§ ACTION ITEM: Once the line containing "ATOM 56 N N" is found in the entries below, restate it and each following line word for word, stopping after the line containing "ATOM 99 O O".

Start of DATA RECORDS

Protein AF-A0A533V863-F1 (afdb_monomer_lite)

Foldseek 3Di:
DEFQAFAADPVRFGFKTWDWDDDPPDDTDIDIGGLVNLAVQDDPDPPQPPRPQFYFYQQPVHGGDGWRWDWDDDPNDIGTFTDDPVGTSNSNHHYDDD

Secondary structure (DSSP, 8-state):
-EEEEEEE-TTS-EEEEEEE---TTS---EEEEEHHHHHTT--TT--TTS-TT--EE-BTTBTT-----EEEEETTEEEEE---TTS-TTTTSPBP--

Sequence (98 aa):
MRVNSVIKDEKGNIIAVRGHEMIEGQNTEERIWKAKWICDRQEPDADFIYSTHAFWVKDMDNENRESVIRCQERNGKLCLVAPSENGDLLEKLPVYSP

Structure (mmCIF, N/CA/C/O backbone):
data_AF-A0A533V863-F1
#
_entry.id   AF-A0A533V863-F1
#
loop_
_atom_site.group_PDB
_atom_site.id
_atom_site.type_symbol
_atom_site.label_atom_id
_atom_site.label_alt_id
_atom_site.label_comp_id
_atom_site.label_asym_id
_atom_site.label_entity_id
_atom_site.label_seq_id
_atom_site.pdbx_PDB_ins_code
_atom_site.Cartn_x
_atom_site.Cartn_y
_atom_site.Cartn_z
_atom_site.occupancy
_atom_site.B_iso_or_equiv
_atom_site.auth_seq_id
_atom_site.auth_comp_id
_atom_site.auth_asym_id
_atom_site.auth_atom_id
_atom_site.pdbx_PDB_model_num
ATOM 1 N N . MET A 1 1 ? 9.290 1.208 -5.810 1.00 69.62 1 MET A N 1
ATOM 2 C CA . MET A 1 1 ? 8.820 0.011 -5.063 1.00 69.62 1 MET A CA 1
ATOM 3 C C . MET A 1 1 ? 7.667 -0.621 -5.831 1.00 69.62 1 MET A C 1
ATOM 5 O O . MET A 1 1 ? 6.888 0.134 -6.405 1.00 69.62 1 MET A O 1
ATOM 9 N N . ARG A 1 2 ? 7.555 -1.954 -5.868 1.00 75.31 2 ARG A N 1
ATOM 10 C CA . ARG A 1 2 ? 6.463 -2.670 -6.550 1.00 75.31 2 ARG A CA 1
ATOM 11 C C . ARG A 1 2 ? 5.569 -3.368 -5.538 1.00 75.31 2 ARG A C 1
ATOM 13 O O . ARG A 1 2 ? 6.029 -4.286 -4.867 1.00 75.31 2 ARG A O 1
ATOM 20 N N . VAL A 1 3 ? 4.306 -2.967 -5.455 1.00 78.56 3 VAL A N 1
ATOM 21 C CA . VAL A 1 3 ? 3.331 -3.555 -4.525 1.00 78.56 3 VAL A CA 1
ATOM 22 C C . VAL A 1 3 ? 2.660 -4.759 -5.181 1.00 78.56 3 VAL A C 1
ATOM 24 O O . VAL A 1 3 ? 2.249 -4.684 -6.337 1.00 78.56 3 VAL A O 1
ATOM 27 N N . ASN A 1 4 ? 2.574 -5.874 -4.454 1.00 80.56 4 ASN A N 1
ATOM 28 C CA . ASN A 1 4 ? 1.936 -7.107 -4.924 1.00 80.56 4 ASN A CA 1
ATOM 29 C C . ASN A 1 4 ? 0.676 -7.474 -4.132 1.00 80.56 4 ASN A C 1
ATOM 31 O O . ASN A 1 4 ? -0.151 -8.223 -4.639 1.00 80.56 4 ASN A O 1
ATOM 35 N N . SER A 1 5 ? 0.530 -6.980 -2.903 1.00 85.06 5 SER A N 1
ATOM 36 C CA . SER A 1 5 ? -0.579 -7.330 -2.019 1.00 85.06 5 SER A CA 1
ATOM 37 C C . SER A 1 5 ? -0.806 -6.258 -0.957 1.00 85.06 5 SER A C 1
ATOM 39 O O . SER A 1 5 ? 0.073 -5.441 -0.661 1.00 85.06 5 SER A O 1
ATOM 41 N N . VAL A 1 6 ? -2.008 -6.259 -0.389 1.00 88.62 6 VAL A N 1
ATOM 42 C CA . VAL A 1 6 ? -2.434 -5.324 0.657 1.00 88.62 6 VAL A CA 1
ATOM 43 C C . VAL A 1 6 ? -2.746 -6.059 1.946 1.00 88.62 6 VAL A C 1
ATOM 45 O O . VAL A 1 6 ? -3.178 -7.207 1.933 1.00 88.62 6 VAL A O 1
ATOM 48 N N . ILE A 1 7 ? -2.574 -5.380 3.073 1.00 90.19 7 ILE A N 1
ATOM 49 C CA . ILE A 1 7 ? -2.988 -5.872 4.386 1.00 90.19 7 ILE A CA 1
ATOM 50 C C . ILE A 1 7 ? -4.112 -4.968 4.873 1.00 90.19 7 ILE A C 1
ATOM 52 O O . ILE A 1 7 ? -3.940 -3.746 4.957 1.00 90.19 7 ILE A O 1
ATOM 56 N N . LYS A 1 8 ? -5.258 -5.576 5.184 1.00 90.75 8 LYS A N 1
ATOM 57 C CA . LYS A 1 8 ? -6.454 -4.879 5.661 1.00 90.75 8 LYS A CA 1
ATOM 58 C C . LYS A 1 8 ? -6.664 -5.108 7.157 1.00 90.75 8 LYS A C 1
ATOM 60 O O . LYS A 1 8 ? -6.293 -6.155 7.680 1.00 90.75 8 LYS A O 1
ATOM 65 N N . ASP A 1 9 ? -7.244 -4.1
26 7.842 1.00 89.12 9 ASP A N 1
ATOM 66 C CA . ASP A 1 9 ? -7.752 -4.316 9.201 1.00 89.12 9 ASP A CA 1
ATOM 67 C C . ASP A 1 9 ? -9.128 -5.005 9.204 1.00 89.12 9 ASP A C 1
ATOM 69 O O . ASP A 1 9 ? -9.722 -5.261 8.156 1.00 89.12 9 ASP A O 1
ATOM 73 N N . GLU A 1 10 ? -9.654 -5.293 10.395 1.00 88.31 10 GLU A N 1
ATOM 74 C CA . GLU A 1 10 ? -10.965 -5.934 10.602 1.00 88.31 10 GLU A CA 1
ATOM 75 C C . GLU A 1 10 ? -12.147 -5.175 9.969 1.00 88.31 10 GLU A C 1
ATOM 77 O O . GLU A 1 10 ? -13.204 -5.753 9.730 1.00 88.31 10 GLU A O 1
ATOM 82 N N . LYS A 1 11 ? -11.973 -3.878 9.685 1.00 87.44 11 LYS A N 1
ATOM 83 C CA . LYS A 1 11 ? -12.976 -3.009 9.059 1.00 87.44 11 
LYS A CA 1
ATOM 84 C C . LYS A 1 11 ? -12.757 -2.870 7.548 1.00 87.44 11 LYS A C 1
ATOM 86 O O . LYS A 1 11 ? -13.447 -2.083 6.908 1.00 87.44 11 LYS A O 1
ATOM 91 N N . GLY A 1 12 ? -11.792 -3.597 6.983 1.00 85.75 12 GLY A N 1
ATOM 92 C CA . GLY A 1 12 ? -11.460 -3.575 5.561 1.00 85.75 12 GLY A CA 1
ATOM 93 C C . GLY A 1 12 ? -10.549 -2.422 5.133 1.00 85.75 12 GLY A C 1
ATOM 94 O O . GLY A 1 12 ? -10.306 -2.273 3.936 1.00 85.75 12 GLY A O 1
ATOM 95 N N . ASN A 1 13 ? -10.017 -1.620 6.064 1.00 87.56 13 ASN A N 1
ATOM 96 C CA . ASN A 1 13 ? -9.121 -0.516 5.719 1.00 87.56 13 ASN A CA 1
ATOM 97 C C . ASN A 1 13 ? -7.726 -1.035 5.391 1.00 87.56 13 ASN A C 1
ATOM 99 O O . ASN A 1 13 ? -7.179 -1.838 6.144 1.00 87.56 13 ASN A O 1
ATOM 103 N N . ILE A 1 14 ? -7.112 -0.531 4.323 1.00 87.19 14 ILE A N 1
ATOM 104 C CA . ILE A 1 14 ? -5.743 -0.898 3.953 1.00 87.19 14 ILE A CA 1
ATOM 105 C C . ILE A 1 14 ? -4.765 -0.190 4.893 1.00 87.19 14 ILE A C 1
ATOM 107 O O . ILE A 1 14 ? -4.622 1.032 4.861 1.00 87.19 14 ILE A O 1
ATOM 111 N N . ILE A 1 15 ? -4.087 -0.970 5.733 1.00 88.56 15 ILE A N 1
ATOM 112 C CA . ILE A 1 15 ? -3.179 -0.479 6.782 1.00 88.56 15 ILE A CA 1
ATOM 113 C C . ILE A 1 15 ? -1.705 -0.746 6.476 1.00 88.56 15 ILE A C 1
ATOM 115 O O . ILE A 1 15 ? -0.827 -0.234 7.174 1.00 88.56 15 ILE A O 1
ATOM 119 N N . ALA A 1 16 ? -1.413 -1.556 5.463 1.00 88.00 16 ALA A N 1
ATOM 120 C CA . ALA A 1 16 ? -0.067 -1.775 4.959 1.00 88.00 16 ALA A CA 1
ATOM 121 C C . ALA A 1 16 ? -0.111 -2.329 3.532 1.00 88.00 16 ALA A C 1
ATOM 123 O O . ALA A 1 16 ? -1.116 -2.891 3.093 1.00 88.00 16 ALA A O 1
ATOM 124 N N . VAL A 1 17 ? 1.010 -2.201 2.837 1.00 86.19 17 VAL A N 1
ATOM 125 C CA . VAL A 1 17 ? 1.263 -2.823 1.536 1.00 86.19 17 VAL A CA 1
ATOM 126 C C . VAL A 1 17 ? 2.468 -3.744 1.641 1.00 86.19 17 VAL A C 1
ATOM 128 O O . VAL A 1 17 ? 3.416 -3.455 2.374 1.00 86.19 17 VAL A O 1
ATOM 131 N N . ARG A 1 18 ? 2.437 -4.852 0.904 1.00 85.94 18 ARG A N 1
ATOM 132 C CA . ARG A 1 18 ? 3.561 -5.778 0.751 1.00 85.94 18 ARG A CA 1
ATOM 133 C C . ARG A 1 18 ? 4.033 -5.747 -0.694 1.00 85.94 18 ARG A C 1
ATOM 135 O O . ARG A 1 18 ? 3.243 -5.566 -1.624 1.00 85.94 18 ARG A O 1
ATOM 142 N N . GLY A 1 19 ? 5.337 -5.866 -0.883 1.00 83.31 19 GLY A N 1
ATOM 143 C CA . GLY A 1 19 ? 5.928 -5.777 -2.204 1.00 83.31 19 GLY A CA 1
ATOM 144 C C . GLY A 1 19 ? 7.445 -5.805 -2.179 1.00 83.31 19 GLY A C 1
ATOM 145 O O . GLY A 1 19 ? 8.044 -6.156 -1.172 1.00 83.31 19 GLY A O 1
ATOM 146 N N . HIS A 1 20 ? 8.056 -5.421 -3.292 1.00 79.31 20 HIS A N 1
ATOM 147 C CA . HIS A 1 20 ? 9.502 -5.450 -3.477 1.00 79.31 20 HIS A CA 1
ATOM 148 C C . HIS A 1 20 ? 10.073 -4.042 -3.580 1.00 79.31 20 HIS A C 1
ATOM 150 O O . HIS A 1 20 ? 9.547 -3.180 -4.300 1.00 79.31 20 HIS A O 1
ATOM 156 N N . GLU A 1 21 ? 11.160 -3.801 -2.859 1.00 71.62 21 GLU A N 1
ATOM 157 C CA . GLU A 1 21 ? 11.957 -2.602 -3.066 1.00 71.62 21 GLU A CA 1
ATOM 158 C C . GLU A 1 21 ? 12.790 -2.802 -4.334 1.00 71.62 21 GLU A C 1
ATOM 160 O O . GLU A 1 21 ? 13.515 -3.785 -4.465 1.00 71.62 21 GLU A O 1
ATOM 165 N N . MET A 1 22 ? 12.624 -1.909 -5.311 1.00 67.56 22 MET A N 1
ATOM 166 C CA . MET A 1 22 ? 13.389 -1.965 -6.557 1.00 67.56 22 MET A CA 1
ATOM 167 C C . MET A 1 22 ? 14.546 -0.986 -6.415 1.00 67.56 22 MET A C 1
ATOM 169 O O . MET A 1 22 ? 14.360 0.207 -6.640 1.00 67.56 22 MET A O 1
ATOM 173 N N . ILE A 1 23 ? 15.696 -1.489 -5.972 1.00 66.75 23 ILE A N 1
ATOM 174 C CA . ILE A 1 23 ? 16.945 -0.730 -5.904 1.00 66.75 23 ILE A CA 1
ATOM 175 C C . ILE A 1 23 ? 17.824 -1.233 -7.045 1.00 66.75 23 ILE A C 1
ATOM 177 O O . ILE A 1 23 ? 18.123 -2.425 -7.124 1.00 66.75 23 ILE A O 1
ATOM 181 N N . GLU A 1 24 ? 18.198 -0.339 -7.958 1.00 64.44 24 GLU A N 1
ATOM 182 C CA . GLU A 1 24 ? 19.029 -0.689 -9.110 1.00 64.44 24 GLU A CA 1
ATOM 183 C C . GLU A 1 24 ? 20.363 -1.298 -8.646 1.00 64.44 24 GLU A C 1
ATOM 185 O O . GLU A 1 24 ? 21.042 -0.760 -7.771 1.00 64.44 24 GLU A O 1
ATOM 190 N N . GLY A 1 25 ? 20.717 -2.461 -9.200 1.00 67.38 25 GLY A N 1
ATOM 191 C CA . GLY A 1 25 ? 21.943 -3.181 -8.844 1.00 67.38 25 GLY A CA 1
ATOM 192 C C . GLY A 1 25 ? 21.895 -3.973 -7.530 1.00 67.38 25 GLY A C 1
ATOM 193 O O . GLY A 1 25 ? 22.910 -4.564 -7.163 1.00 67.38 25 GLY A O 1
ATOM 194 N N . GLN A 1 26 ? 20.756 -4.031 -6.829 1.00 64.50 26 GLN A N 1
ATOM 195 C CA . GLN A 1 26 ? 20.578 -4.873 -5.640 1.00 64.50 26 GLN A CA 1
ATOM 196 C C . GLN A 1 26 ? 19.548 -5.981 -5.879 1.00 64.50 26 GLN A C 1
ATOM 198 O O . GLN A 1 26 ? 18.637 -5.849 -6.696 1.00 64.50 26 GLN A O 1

End of DATA RECORDS

§ REPLY:
ATOM 56 N N . LYS A 1 8 ? -5.258 -5.576 5.184 1.00 90.75 8 LYS A N 1
ATOM 57 C CA . LYS A 1 8 ? -6.454 -4.879 5.661 1.00 90.75 8 LYS A CA 1
ATOM 58 C C . LYS A 1 8 ? -6.664 -5.108 7.157 1.00 90.75 8 LYS A C 1
ATOM 60 O O . LYS A 1 8 ? -6.293 -6.155 7.680 1.00 90.75 8 LYS A O 1
ATOM 65 N N . ASP A 1 9 ? -7.244 -4.1
26 7.842 1.00 89.12 9 ASP A N 1
ATOM 66 C CA . ASP A 1 9 ? -7.752 -4.316 9.201 1.00 89.12 9 ASP A CA 1
ATOM 67 C C . ASP A 1 9 ? -9.128 -5.005 9.204 1.00 89.12 9 ASP A C 1
ATOM 69 O O . ASP A 1 9 ? -9.722 -5.261 8.156 1.00 89.12 9 ASP A O 1
ATOM 73 N N . GLU A 1 10 ? -9.654 -5.293 10.395 1.00 88.31 10 GLU A N 1
ATOM 74 C CA . GLU A 1 10 ? -10.965 -5.934 10.602 1.00 88.31 10 GLU A CA 1
ATOM 75 C C . GLU A 1 10 ? -12.147 -5.175 9.969 1.00 88.31 10 GLU A C 1
ATOM 77 O O . GLU A 1 10 ? -13.204 -5.753 9.730 1.00 88.31 10 GLU A O 1
ATOM 82 N N . LYS A 1 11 ? -11.973 -3.878 9.685 1.00 87.44 11 LYS A N 1
ATOM 83 C CA . LYS A 1 11 ? -12.976 -3.009 9.059 1.00 87.44 11 
LYS A CA 1
ATOM 84 C C . LYS A 1 11 ? -12.757 -2.870 7.548 1.00 87.44 11 LYS A C 1
ATOM 86 O O . LYS A 1 11 ? -13.447 -2.083 6.908 1.00 87.44 11 LYS A O 1
ATOM 91 N N . GLY A 1 12 ? -11.792 -3.597 6.983 1.00 85.75 12 GLY A N 1
ATOM 92 C CA . GLY A 1 12 ? -11.460 -3.575 5.561 1.00 85.75 12 GLY A CA 1
ATOM 93 C C . GLY A 1 12 ? -10.549 -2.422 5.133 1.00 85.75 12 GLY A C 1
ATOM 94 O O . GLY A 1 12 ? -10.306 -2.273 3.936 1.00 85.75 12 GLY A O 1
ATOM 95 N N . ASN A 1 13 ? -10.017 -1.620 6.064 1.00 87.56 13 ASN A N 1
ATOM 96 C CA . ASN A 1 13 ? -9.121 -0.516 5.719 1.00 87.56 13 ASN A CA 1
ATOM 97 C C . ASN A 1 13 ? -7.726 -1.035 5.391 1.00 87.56 13 ASN A C 1
ATOM 99 O O . ASN A 1 13 ? -7.179 -1.838 6.144 1.00 87.56 13 ASN A O 1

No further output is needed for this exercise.